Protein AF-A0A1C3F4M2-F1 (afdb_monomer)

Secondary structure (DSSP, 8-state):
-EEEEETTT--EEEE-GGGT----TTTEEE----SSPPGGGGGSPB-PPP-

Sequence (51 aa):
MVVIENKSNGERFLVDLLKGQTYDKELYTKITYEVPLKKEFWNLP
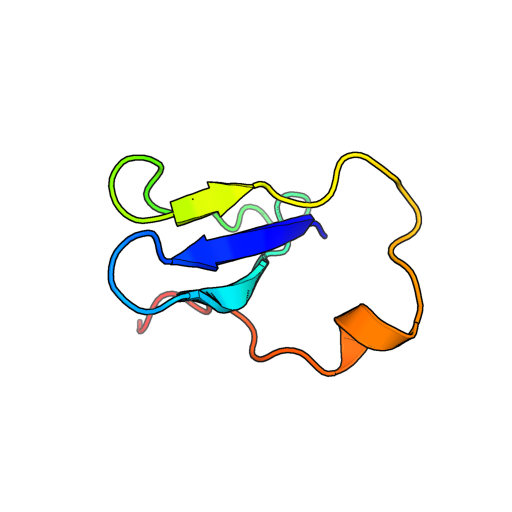RLTKSK

pLDDT: mean 85.21, std 11.65, range [39.19, 95.06]

Solvent-accessible surface area (backbone atoms only — not comparable to full-atom values): 3270 Å² total; per-residue (Å²): 104,42,39,32,30,31,76,88,79,64,53,59,29,31,37,41,57,86,78,70,47,78,76,60,69,89,56,31,43,78,76,55,90,62,84,79,69,61,74,82,58,73,75
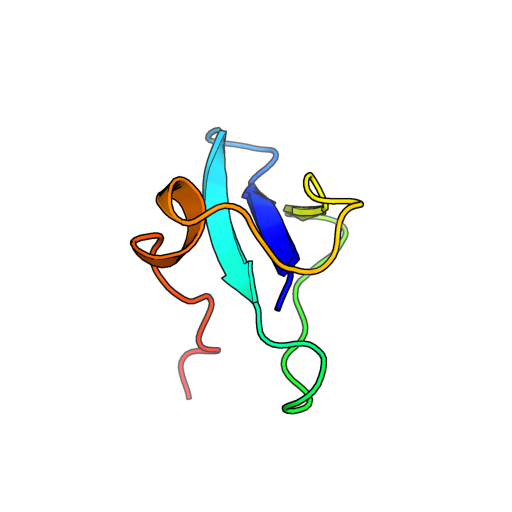,41,55,64,62,67,78,82,128

Nearest PDB structures (foldseek):
  9caq-assembly1_4  TM=6.629E-01  e=7.565E+00  Homo sapiens

Foldseek 3Di:
DFWKAFPPPRAIADEDVVVVGDDDVVGIDTPDPDPPDDPVNVPGHHPDPPD

Radius of gyration: 10.33 Å; Cα contacts (8 Å, |Δi|>4): 75; chains: 1; bounding box: 24×20×26 Å

Structure (mmCIF, N/CA/C/O backbone):
data_AF-A0A1C3F4M2-F1
#
_entry.id   AF-A0A1C3F4M2-F1
#
loop_
_atom_site.group_PDB
_atom_site.id
_atom_site.type_symbol
_atom_site.label_atom_id
_atom_site.label_alt_id
_atom_site.label_comp_id
_atom_site.label_asym_id
_atom_site.label_entity_id
_atom_site.label_seq_id
_atom_site.pdbx_PDB_ins_code
_atom_site.Cartn_x
_atom_site.Cartn_y
_atom_site.Cartn_z
_atom_site.occupancy
_atom_site.B_iso_or_equiv
_atom_site.auth_seq_id
_atom_site.auth_comp_id
_atom_site.auth_asym_id
_atom_site.auth_atom_id
_atom_site.pdbx_PDB_model_num
ATOM 1 N N . MET A 1 1 ? -3.158 -1.452 -9.343 1.00 85.06 1 MET A N 1
ATOM 2 C CA . MET A 1 1 ? -2.555 -1.577 -7.999 1.00 85.06 1 MET A CA 1
ATOM 3 C C . MET A 1 1 ? -1.870 -0.279 -7.603 1.00 85.06 1 MET A C 1
ATOM 5 O O . MET A 1 1 ? -1.349 0.409 -8.472 1.00 85.06 1 MET A O 1
ATOM 9 N N . VAL A 1 2 ? -1.896 0.053 -6.318 1.00 89.56 2 VAL A N 1
ATOM 10 C CA . VAL A 1 2 ? -1.208 1.195 -5.702 1.00 89.56 2 VAL A CA 1
ATOM 11 C C . VAL A 1 2 ? -0.521 0.724 -4.426 1.00 89.56 2 VAL A C 1
ATOM 13 O O . VAL A 1 2 ? -0.971 -0.247 -3.818 1.00 89.56 2 VAL A O 1
ATOM 16 N N . VAL A 1 3 ? 0.539 1.411 -4.014 1.00 92.25 3 VAL A N 1
ATOM 17 C CA . VAL A 1 3 ? 1.129 1.241 -2.688 1.00 92.25 3 VAL A CA 1
ATOM 18 C C . VAL A 1 3 ? 0.614 2.335 -1.777 1.00 92.25 3 VAL A C 1
ATOM 20 O O . VAL A 1 3 ? 0
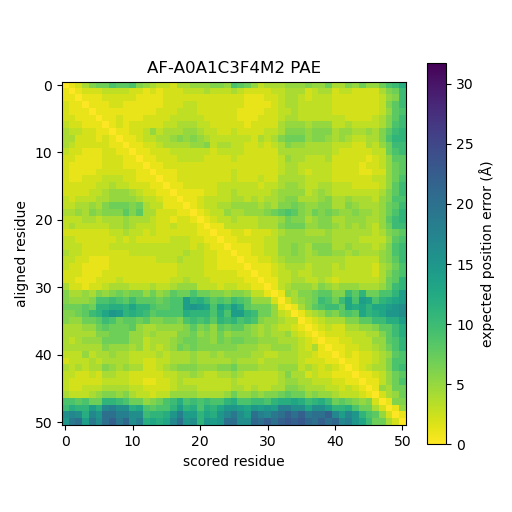.581 3.520 -2.136 1.00 92.25 3 VAL A O 1
ATOM 23 N N . ILE A 1 4 ? 0.220 1.910 -0.590 1.00 92.88 4 ILE A N 1
ATOM 24 C CA . ILE A 1 4 ? -0.149 2.777 0.512 1.00 92.88 4 ILE A CA 1
ATOM 25 C C . ILE A 1 4 ? 0.827 2.575 1.665 1.00 92.88 4 ILE A C 1
ATOM 27 O O . ILE A 1 4 ? 1.397 1.496 1.813 1.00 92.88 4 ILE A O 1
ATOM 31 N N . GLU A 1 5 ? 0.995 3.605 2.477 1.00 94.81 5 GLU A N 1
ATOM 32 C CA . GLU A 1 5 ? 1.824 3.605 3.676 1.00 94.81 5 GLU A CA 1
ATOM 33 C C . GLU A 1 5 ? 0.958 3.971 4.883 1.00 94.81 5 GLU A C 1
ATOM 35 O O . GLU A 1 5 ? 0.159 4.908 4.817 1.00 94.81 5 GLU A O 1
ATOM 40 N N . ASN A 1 6 ? 1.075 3.203 5.961 1.00 95.06 6 ASN A N 1
ATOM 41 C CA . ASN A 1 6 ? 0.401 3.458 7.224 1.00 95.06 6 ASN A CA 1
ATOM 42 C C . ASN A 1 6 ? 1.055 4.660 7.915 1.00 95.06 6 ASN A C 1
ATOM 44 O O . ASN A 1 6 ? 2.263 4.675 8.150 1.00 95.06 6 ASN A O 1
ATOM 48 N N . LYS A 1 7 ? 0.249 5.663 8.267 1.00 94.12 7 LYS A N 1
ATOM 49 C CA . LYS A 1 7 ? 0.732 6.920 8.851 1.00 94.12 7 LYS A CA 1
ATOM 50 C C . LYS A 1 7 ? 1.307 6.761 10.262 1.00 94.12 7 LYS A C 1
ATOM 52 O O . LYS A 1 7 ? 2.079 7.613 10.685 1.00 94.12 7 LYS A O 1
ATOM 57 N N . SER A 1 8 ? 0.928 5.714 10.996 1.00 94.12 8 SER A N 1
ATOM 58 C CA . SER A 1 8 ? 1.349 5.505 12.387 1.00 94.12 8 SER A 
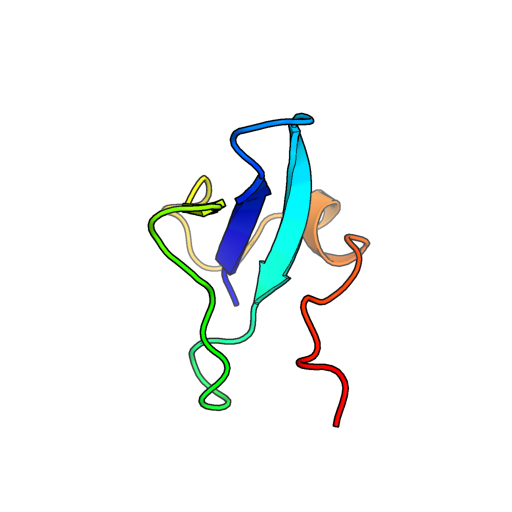CA 1
ATOM 59 C C . SER A 1 8 ? 2.664 4.742 12.514 1.00 94.12 8 SER A C 1
ATOM 61 O O . SER A 1 8 ? 3.435 5.028 13.42
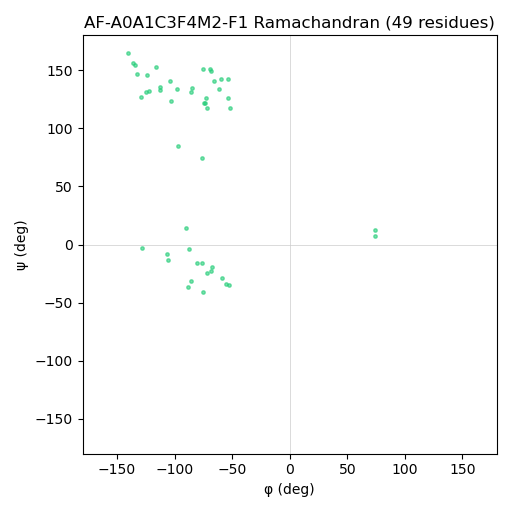4 1.00 94.12 8 SER A O 1
ATOM 63 N N . ASN A 1 9 ? 2.920 3.766 11.640 1.00 94.44 9 ASN A N 1
ATOM 64 C CA . ASN A 1 9 ? 4.079 2.872 11.763 1.00 94.44 9 ASN A CA 1
ATOM 65 C C . ASN A 1 9 ? 4.945 2.774 10.492 1.00 94.44 9 ASN A C 1
ATOM 67 O O . ASN A 1 9 ? 5.976 2.109 10.517 1.00 94.44 9 ASN A O 1
ATOM 71 N N . GLY A 1 10 ? 4.552 3.429 9.395 1.00 92.94 10 GLY A N 1
ATOM 72 C CA . GLY A 1 10 ? 5.294 3.421 8.133 1.00 92.94 10 GLY A CA 1
ATOM 73 C C . GLY A 1 10 ? 5.200 2.113 7.342 1.00 92.94 10 GLY A C 1
ATOM 74 O O . GLY A 1 10 ? 5.892 1.960 6.335 1.00 92.94 10 GLY A O 1
ATOM 75 N N . GLU A 1 11 ? 4.366 1.154 7.757 1.00 93.94 11 GLU A N 1
ATOM 76 C CA . GLU A 1 11 
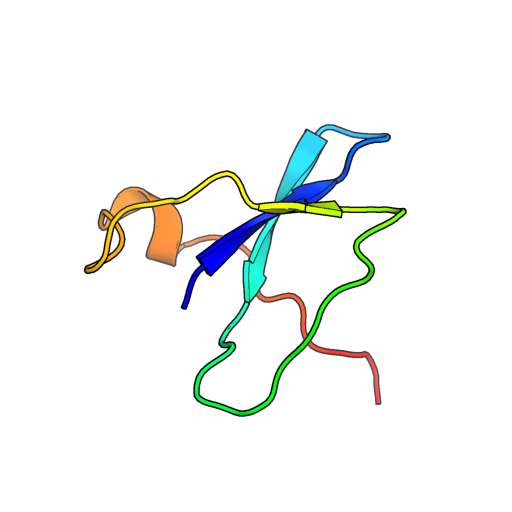? 4.197 -0.100 7.023 1.00 93.94 11 GLU A CA 1
ATOM 77 C C . GLU A 1 11 ? 3.552 0.128 5.656 1.00 93.94 11 GLU A C 1
ATOM 79 O O . GLU A 1 11 ? 2.621 0.923 5.505 1.00 93.94 11 GLU A O 1
ATOM 84 N N . ARG A 1 12 ? 4.026 -0.611 4.649 1.00 93.12 12 ARG A N 1
ATOM 85 C CA . ARG A 1 12 ? 3.601 -0.446 3.257 1.00 93.12 12 ARG A CA 1
ATOM 86 C C . ARG A 1 12 ? 2.820 -1.641 2.761 1.00 93.12 12 ARG A C 1
ATOM 88 O O . ARG A 1 12 ? 3.248 -2.782 2.916 1.00 93.12 12 ARG A O 1
ATOM 95 N N . PHE A 1 13 ? 1.726 -1.354 2.069 1.00 92.56 13 PHE A N 1
ATOM 96 C CA . PHE A 1 13 ? 0.825 -2.370 1.553 1.00 92.56 13 PHE A CA 1
ATOM 97 C C . PHE A 1 13 ? 0.470 -2.122 0.094 1.00 92.56 13 PHE A C 1
ATOM 99 O O . PHE A 1 13 ? 0.328 -0.984 -0.354 1.00 92.56 13 PHE A O 1
ATOM 106 N N . LEU A 1 14 ? 0.276 -3.209 -0.642 1.00 92.12 14 LEU A N 1
ATOM 107 C CA . LEU A 1 14 ? -0.303 -3.198 -1.977 1.00 92.12 14 LEU A CA 1
ATOM 108 C C . LEU A 1 14 ? -1.827 -3.245 -1.906 1.00 92.12 14 LEU A C 1
ATOM 110 O O . LEU A 1 14 ? -2.402 -4.124 -1.262 1.00 92.12 14 LEU A O 1
ATOM 114 N N . VAL A 1 15 ? -2.478 -2.357 -2.651 1.00 90.31 15 VAL A N 1
ATOM 115 C CA . VAL A 1 15 ? -3.932 -2.350 -2.832 1.00 90.31 15 VAL A CA 1
ATOM 116 C C . VAL A 1 15 ? -4.281 -2.396 -4.305 1.00 90.31 15 VAL A C 1
ATOM 118 O O . VAL A 1 15 ? -3.783 -1.607 -5.112 1.00 90.31 15 VAL A O 1
ATOM 121 N N . ASP A 1 16 ? -5.188 -3.294 -4.672 1.00 88.50 16 ASP A N 1
ATOM 122 C CA . ASP A 1 16 ? -5.719 -3.365 -6.024 1.00 88.50 16 ASP A CA 1
ATOM 123 C C . ASP A 1 16 ? -7.056 -2.628 -6.164 1.00 88.50 16 ASP A C 1
ATOM 125 O O . ASP A 1 16 ? -8.133 -3.223 -6.109 1.00 88.50 16 ASP A O 1
ATOM 129 N N . LEU A 1 17 ? -6.973 -1.311 -6.387 1.00 83.88 17 LEU A N 1
ATOM 130 C CA . LEU A 1 17 ? -8.148 -0.463 -6.625 1.00 83.88 17 LEU A CA 1
ATOM 131 C C . LEU A 1 17 ? -8.978 -0.917 -7.841 1.00 83.88 17 LEU A C 1
ATOM 133 O O . LEU A 1 17 ? -10.190 -0.733 -7.847 1.00 83.88 17 LEU A O 1
ATOM 137 N N . LEU A 1 18 ? -8.354 -1.542 -8.851 1.00 83.12 18 LEU A N 1
ATOM 138 C CA . LEU A 1 18 ? -9.062 -2.029 -10.045 1.00 83.12 18 LEU A CA 1
ATOM 139 C C . LEU A 1 18 ? -9.923 -3.262 -9.745 1.00 83.12 18 LEU A C 1
ATOM 141 O O . LEU A 1 18 ? -10.911 -3.502 -10.428 1.00 83.12 18 LEU A O 1
ATOM 145 N N . LYS A 1 19 ? -9.575 -4.023 -8.702 1.00 84.00 19 LYS A N 1
ATOM 146 C CA . LYS A 1 19 ? -10.370 -5.153 -8.201 1.00 84.00 19 LYS A CA 1
ATOM 147 C C . LYS A 1 19 ? -11.384 -4.740 -7.128 1.00 84.00 19 LYS A C 1
ATOM 149 O O . LYS A 1 19 ? -11.894 -5.598 -6.415 1.00 84.00 19 LYS A O 1
ATOM 154 N N . GLY A 1 20 ? -11.648 -3.440 -6.976 1.00 82.88 20 GLY A N 1
ATOM 155 C CA . GLY A 1 20 ? -12.590 -2.914 -5.986 1.00 82.88 20 GLY A CA 1
ATOM 156 C C . GLY A 1 20 ? -12.080 -2.945 -4.543 1.00 82.88 20 GLY A C 1
ATOM 157 O O . GLY A 1 20 ? -12.863 -2.735 -3.617 1.00 82.88 20 GLY A O 1
ATOM 158 N N . GLN A 1 21 ? -10.784 -3.196 -4.316 1.00 87.00 21 GLN A N 1
ATOM 159 C CA . GLN A 1 21 ? -10.207 -3.028 -2.983 1.00 87.00 21 GLN A CA 1
ATOM 160 C C . GLN A 1 21 ? -10.152 -1.542 -2.622 1.00 87.00 21 GLN A C 1
ATOM 162 O O . GLN A 1 21 ? -10.015 -0.675 -3.482 1.00 87.00 21 GLN A O 1
ATOM 167 N N . THR A 1 22 ? -10.230 -1.253 -1.329 1.00 88.00 22 THR A N 1
ATOM 168 C CA . THR A 1 22 ? -10.129 0.102 -0.790 1.00 88.00 22 THR A CA 1
ATOM 169 C C . THR A 1 22 ? -9.316 0.075 0.495 1.00 88.00 22 THR A C 1
ATOM 171 O O . THR A 1 22 ? -9.098 -0.988 1.078 1.00 88.00 22 THR A O 1
ATOM 174 N N . TYR A 1 23 ? -8.873 1.242 0.931 1.00 88.69 23 TYR A N 1
ATOM 175 C CA . TYR A 1 23 ? -8.127 1.438 2.162 1.00 88.69 23 TYR A CA 1
ATOM 176 C C . TYR A 1 23 ? -8.666 2.661 2.896 1.00 88.69 23 TYR A C 1
ATOM 178 O O . TYR A 1 23 ? -9.256 3.560 2.290 1.00 88.69 23 TYR A O 1
ATOM 186 N N . ASP A 1 24 ? -8.457 2.684 4.205 1.00 91.12 24 ASP A N 1
ATOM 187 C CA . ASP A 1 24 ? -8.814 3.820 5.041 1.00 91.12 24 ASP A CA 1
ATOM 188 C C . ASP A 1 24 ? -7.846 4.989 4.780 1.00 91.12 24 ASP A C 1
ATOM 190 O O . ASP A 1 24 ? -6.639 4.874 4.986 1.00 91.12 24 ASP A O 1
ATOM 194 N N . LYS A 1 25 ? -8.362 6.119 4.292 1.00 90.31 25 LYS A N 1
ATOM 195 C CA . LYS A 1 25 ? -7.549 7.305 3.973 1.00 90.31 25 LYS A CA 1
ATOM 196 C C . LYS A 1 25 ? -7.127 8.087 5.218 1.00 90.31 25 LYS A C 1
ATOM 198 O O . LYS A 1 25 ? -6.228 8.928 5.131 1.00 90.31 25 LYS A O 1
ATOM 203 N N . GLU A 1 26 ? -7.758 7.840 6.362 1.00 93.56 26 GLU A N 1
ATOM 204 C CA . GLU A 1 26 ? -7.357 8.419 7.641 1.00 93.56 26 GLU A CA 1
ATOM 205 C C . GLU A 1 26 ? -6.108 7.710 8.164 1.00 93.56 26 GLU A C 1
ATOM 207 O O . GLU A 1 26 ? -5.160 8.387 8.561 1.00 93.56 26 GLU A O 1
ATOM 212 N N . LEU A 1 27 ? -6.040 6.382 8.023 1.00 92.25 27 LEU A N 1
ATOM 213 C CA . LEU A 1 27 ? -4.909 5.558 8.468 1.00 92.25 27 LEU A CA 1
ATOM 214 C C . LEU A 1 27 ? -3.767 5.455 7.450 1.00 92.25 27 LEU A C 1
ATOM 216 O O . LEU A 1 27 ? -2.605 5.345 7.839 1.00 92.25 27 LEU A O 1
ATOM 220 N N . TYR A 1 28 ? -4.075 5.503 6.152 1.00 94.50 28 TYR A N 1
ATOM 221 C CA . TYR A 1 28 ? -3.103 5.242 5.093 1.00 94.50 28 TYR A CA 1
ATOM 222 C C . TYR A 1 28 ? -2.982 6.392 4.091 1.00 94.50 28 TYR A C 1
ATOM 224 O O . TYR A 1 28 ? -3.960 7.044 3.722 1.00 94.50 28 TYR A O 1
ATOM 232 N N . THR A 1 29 ? -1.769 6.590 3.581 1.00 94.19 29 THR A N 1
ATOM 233 C CA . THR A 1 29 ? -1.451 7.535 2.505 1.00 94.19 29 THR A CA 1
ATOM 234 C C . THR A 1 29 ? -1.022 6.771 1.261 1.00 94.19 29 THR A C 1
ATOM 236 O O . THR A 1 29 ? -0.189 5.875 1.332 1.00 94.19 29 THR A O 1
ATOM 239 N N . LYS A 1 30 ? -1.557 7.130 0.090 1.00 91.31 30 LYS A N 1
ATOM 240 C CA . LYS A 1 30 ? -1.077 6.590 -1.189 1.00 91.31 30 LYS A CA 1
ATOM 241 C C . LYS A 1 30 ? 0.271 7.219 -1.530 1.00 91.31 30 LYS A C 1
ATOM 243 O O . LYS A 1 30 ? 0.350 8.434 -1.669 1.00 91.31 30 LYS A O 1
ATOM 248 N N . ILE A 1 31 ? 1.296 6.389 -1.707 1.00 89.50 31 ILE A N 1
ATOM 249 C CA . ILE A 1 31 ? 2.665 6.854 -1.989 1.00 89.50 31 ILE A CA 1
ATOM 250 C C . ILE A 1 31 ? 3.085 6.654 -3.447 1.00 89.50 31 ILE A C 1
ATOM 252 O O . ILE A 1 31 ? 4.066 7.234 -3.897 1.00 89.50 31 ILE A O 1
ATOM 256 N N . THR A 1 32 ? 2.337 5.865 -4.220 1.00 85.25 32 THR A N 1
ATOM 257 C CA . THR A 1 32 ? 2.641 5.637 -5.641 1.00 85.25 32 THR A CA 1
ATOM 258 C C . THR A 1 32 ? 1.714 6.427 -6.544 1.00 85.25 32 THR A C 1
ATOM 260 O O . THR A 1 32 ? 0.500 6.217 -6.505 1.00 85.25 32 THR A O 1
ATOM 263 N N . TYR A 1 33 ? 2.287 7.255 -7.411 1.00 70.38 33 TYR A N 1
ATOM 264 C CA . TYR A 1 33 ? 1.565 8.033 -8.423 1.00 70.38 33 TYR A CA 1
ATOM 265 C C . TYR A 1 33 ? 1.756 7.480 -9.845 1.00 70.38 33 TYR A C 1
ATOM 267 O O . TYR A 1 33 ? 1.052 7.897 -10.759 1.00 70.38 33 TYR A O 1
ATOM 275 N N . GLU A
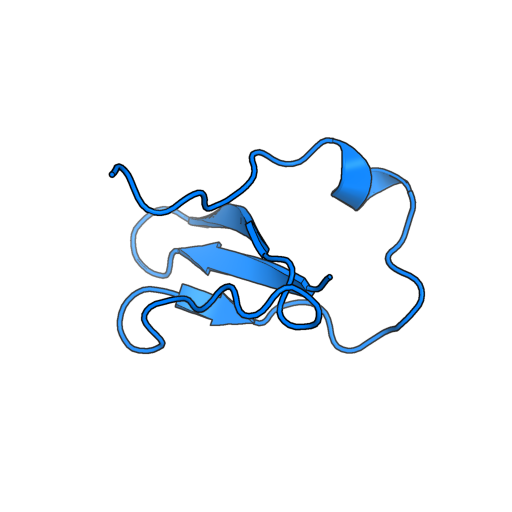 1 34 ? 2.651 6.503 -10.016 1.00 66.44 34 GLU A N 1
ATOM 276 C CA . GLU A 1 34 ? 3.040 5.943 -11.311 1.00 66.44 34 GLU A CA 1
ATOM 277 C C . GLU A 1 34 ? 2.411 4.563 -11.565 1.00 66.44 34 GLU A C 1
ATOM 279 O O . GLU A 1 34 ? 2.323 3.716 -10.671 1.00 66.44 34 GLU A O 1
ATOM 284 N N . VAL A 1 35 ? 1.992 4.338 -12.813 1.00 68.44 35 VAL A N 1
ATOM 285 C CA . VAL A 1 35 ? 1.515 3.052 -13.340 1.00 68.44 35 VAL A CA 1
ATOM 286 C C . VAL A 1 35 ? 2.288 2.780 -14.638 1.00 68.44 35 VAL A C 1
ATOM 288 O O . VAL A 1 35 ? 2.270 3.647 -15.510 1.00 68.44 35 VAL A O 1
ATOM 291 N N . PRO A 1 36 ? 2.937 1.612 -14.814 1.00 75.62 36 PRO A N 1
......
Task statement. If a line in the records above holds the string "backbone", copy it out.

Answer to this task.
Solvent-accessible surface area (backbone atoms only — not comparable to full-atom values): 3270 Å² total; per-residue (Å²): 104,42,39,32,30,31,76,88,79,64,53,59,29,31,37,41,57,86,78,70,47,78,76,60,69,89,56,31,43,78,76,55,90,62,84,79,69,61,74,82,58,73,75
Structure (mmCIF, N/CA/C/O backbone):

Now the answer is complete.